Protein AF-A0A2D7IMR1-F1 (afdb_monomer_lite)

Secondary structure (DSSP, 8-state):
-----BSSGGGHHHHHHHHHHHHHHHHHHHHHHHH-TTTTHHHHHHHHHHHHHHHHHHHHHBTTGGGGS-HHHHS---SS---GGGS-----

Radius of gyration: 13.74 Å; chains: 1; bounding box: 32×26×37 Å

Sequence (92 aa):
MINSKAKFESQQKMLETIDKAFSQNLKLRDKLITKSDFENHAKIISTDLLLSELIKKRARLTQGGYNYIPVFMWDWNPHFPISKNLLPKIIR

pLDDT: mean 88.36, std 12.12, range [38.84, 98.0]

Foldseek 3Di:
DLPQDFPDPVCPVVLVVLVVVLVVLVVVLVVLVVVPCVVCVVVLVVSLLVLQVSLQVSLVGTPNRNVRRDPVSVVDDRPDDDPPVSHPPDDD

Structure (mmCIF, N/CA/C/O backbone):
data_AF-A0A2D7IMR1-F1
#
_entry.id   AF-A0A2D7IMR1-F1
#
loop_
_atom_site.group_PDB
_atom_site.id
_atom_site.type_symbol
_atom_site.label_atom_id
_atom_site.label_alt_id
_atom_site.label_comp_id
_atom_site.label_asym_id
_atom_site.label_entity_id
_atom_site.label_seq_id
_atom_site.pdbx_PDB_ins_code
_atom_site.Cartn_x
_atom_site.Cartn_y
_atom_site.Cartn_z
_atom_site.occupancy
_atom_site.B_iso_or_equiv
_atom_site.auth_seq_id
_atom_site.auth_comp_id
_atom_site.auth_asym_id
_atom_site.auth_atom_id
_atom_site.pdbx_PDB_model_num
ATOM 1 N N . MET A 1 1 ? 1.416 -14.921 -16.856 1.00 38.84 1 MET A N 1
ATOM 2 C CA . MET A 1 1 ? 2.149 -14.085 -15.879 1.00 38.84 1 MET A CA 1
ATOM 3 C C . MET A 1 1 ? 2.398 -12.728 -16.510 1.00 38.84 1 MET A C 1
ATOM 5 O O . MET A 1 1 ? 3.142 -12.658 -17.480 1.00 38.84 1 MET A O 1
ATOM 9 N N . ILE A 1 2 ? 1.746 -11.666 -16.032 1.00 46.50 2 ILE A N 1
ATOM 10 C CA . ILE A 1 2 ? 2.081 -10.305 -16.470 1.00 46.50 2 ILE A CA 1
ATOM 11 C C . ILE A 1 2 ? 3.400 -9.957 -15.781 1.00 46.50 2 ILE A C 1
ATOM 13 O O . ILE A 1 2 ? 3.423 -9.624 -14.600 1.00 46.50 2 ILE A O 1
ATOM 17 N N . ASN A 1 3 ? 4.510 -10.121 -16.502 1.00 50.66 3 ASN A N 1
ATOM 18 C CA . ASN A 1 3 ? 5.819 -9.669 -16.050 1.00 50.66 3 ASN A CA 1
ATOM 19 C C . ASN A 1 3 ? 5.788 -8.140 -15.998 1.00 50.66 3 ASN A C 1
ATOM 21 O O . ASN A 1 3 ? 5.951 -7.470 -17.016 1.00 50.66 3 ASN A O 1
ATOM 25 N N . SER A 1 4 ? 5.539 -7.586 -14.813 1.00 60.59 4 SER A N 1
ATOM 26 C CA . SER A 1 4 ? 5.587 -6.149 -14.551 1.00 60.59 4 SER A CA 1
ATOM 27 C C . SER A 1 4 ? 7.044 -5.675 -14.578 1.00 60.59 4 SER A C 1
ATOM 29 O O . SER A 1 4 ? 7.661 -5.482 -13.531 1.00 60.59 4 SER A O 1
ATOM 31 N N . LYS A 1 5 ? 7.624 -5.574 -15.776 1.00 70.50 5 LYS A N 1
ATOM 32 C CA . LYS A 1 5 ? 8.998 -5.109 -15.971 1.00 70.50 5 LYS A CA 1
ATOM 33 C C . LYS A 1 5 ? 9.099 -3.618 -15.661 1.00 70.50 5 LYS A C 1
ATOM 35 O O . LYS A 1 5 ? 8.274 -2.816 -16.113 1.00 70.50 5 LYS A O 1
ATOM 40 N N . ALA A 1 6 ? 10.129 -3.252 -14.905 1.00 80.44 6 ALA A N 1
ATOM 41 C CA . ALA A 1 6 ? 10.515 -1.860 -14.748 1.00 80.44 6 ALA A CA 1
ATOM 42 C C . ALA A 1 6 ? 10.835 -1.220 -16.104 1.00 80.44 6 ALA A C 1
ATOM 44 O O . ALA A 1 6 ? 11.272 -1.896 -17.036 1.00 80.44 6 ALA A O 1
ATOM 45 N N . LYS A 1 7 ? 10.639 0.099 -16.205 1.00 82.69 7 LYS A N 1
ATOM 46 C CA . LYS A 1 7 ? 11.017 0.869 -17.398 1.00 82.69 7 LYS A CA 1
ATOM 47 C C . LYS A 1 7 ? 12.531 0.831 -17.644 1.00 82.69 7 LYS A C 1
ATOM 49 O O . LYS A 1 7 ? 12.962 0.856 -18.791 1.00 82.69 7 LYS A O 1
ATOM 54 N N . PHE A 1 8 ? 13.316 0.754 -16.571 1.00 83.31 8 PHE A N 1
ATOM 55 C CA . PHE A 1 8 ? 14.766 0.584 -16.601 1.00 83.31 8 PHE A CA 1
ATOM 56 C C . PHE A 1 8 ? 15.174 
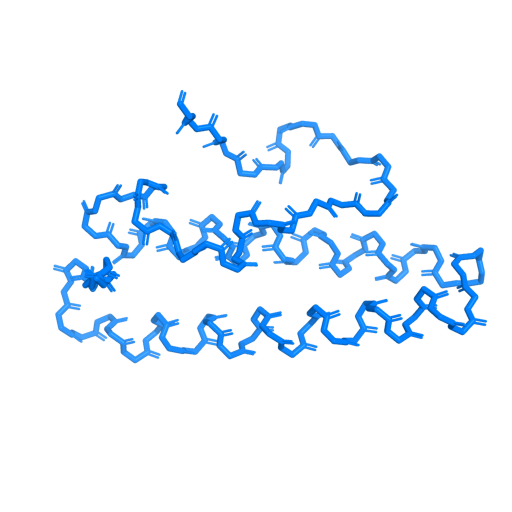-0.519 -15.620 1.00 83.31 8 PHE A C 1
ATOM 58 O O . PHE A 1 8 ? 14.602 -0.606 -14.534 1.00 83.31 8 PHE A O 1
ATOM 65 N N . GLU A 1 9 ? 16.188 -1.324 -15.946 1.00 79.62 9 GLU A N 1
ATOM 66 C CA . GLU A 1 9 ? 16.672 -2.400 -15.059 1.00 79.62 9 GLU A CA 1
ATOM 67 C C . GLU A 1 9 ? 17.098 -1.874 -13.681 1.00 79.62 9 GLU A C 1
ATOM 69 O O . GLU A 1 9 ? 16.800 -2.481 -12.653 1.00 79.62 9 GLU A O 1
ATOM 74 N N . SER A 1 10 ? 17.688 -0.676 -13.637 1.00 82.00 10 SER A N 1
ATOM 75 C CA . SER A 1 10 ? 18.067 0.012 -12.396 1.00 82.00 10 SER A CA 1
ATOM 76 C C . SER A 1 10 ? 16.882 0.313 -11.466 1.00 82.00 10 SER A C 1
ATOM 78 O O . SER A 1 10 ? 17.071 0.491 -10.263 1.00 82.00 10 SER A O 1
ATOM 80 N N . GLN A 1 11 ? 15.652 0.340 -11.990 1.00 86.56 11 GLN A N 1
ATOM 81 C CA . GLN A 1 11 ? 14.426 0.577 -11.225 1.00 86.56 11 GLN A CA 1
ATOM 82 C C . GLN A 1 11 ? 13.770 -0.716 -10.719 1.00 86.56 11 GLN A C 1
ATOM 84 O O . GLN A 1 11 ? 12.836 -0.642 -9.920 1.00 86.56 11 GLN A O 1
ATOM 89 N N . GLN A 1 12 ? 14.256 -1.895 -11.120 1.00 87.50 12 GLN A N 1
ATOM 90 C CA . GLN A 1 12 ? 13.667 -3.179 -10.731 1.00 87.50 12 GLN A CA 1
ATOM 91 C C . GLN A 1 12 ? 13.677 -3.375 -9.207 1.00 87.50 12 GLN A C 1
ATOM 93 O O . GLN A 1 12 ? 12.642 -3.661 -8.605 1.00 87.50 12 GLN A O 1
ATOM 98 N N . LYS A 1 13 ? 14.807 -3.073 -8.556 1.00 89.50 13 LYS A N 1
ATOM 99 C CA . LYS A 1 13 ? 14.936 -3.101 -7.088 1.00 89.50 13 LYS A CA 1
ATOM 100 C C . LYS A 1 13 ? 13.960 -2.142 -6.388 1.00 89.50 13 LYS A C 1
ATOM 102 O O . LYS A 1 13 ? 13.510 -2.393 -5.268 1.00 89.50 13 LYS A O 1
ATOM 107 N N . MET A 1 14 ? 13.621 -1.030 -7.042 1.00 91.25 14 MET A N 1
○ ○ ○
• _DESCRIPTION OF THE TASK_: What you write must be the entries restated word for word, from the opening line through the one holding "ATOM 10 C CA", with nothing else.

• _THE COMPLETED TASK_:
Protein AF-A0A2D7IMR1-F1 (afdb_monomer_lite)

Secondary structure (DSSP, 8-state):
-----BSSGGGHHHHHHHHHHHHHHHHHHHHHHHH-TTTTHHHHHHHHHHHHHHHHHHHHHBTTGGGGS-HHHHS---SS---GGGS-----

Radius of gyration: 13.74 Å; chains: 1; bounding box: 32×26×37 Å

Sequence (92 aa):
MINSKAKFESQQKMLETIDKAFSQNLKLRDKLITKSDFENHAKIISTDLLLSELIKKRARLTQGGYNYIPVFMWDWNPHFPISKNLLPKIIR

pLDDT: mean 88.36, std 12.12, range [38.84, 98.0]

Foldseek 3Di:
DLPQDFPDPVCPVVLVVLVVVLVVLVVVLVVLVVVPCVVCVVVLVVSLLVLQVSLQVSLVGTPNRNVRRDPVSVVDDRPDDDPPVSHPPDDD

Structure (mmCIF, N/CA/C/O backbone):
data_AF-A0A2D7IMR1-F1
#
_entry.id   AF-A0A2D7IMR1-F1
#
loop_
_atom_site.group_PDB
_atom_site.id
_atom_site.type_symbol
_atom_site.label_atom_id
_atom_site.label_alt_id
_atom_site.label_comp_id
_atom_site.label_asym_id
_atom_site.label_entity_id
_atom_site.label_seq_id
_atom_site.pdbx_PDB_ins_code
_atom_site.Cartn_x
_atom_site.Cartn_y
_atom_site.Cartn_z
_atom_site.occupancy
_atom_site.B_iso_or_equiv
_atom_site.auth_seq_id
_atom_site.auth_comp_id
_atom_site.auth_asym_id
_atom_site.auth_atom_id
_atom_site.pdbx_PDB_model_num
ATOM 1 N N . MET A 1 1 ? 1.416 -14.921 -16.856 1.00 38.84 1 MET A N 1
ATOM 2 C CA . MET A 1 1 ? 2.149 -14.085 -15.879 1.00 38.84 1 MET A CA 1
ATOM 3 C C . MET A 1 1 ? 2.398 -12.728 -16.510 1.00 38.84 1 MET A C 1
ATOM 5 O O . MET A 1 1 ? 3.142 -12.658 -17.480 1.00 38.84 1 MET A O 1
ATOM 9 N N . ILE A 1 2 ? 1.746 -11.666 -16.032 1.00 46.50 2 ILE A N 1
ATOM 10 C CA . ILE A 1 2 ? 2.081 -10.305 -16.470 1.00 46.50 2 ILE A CA 1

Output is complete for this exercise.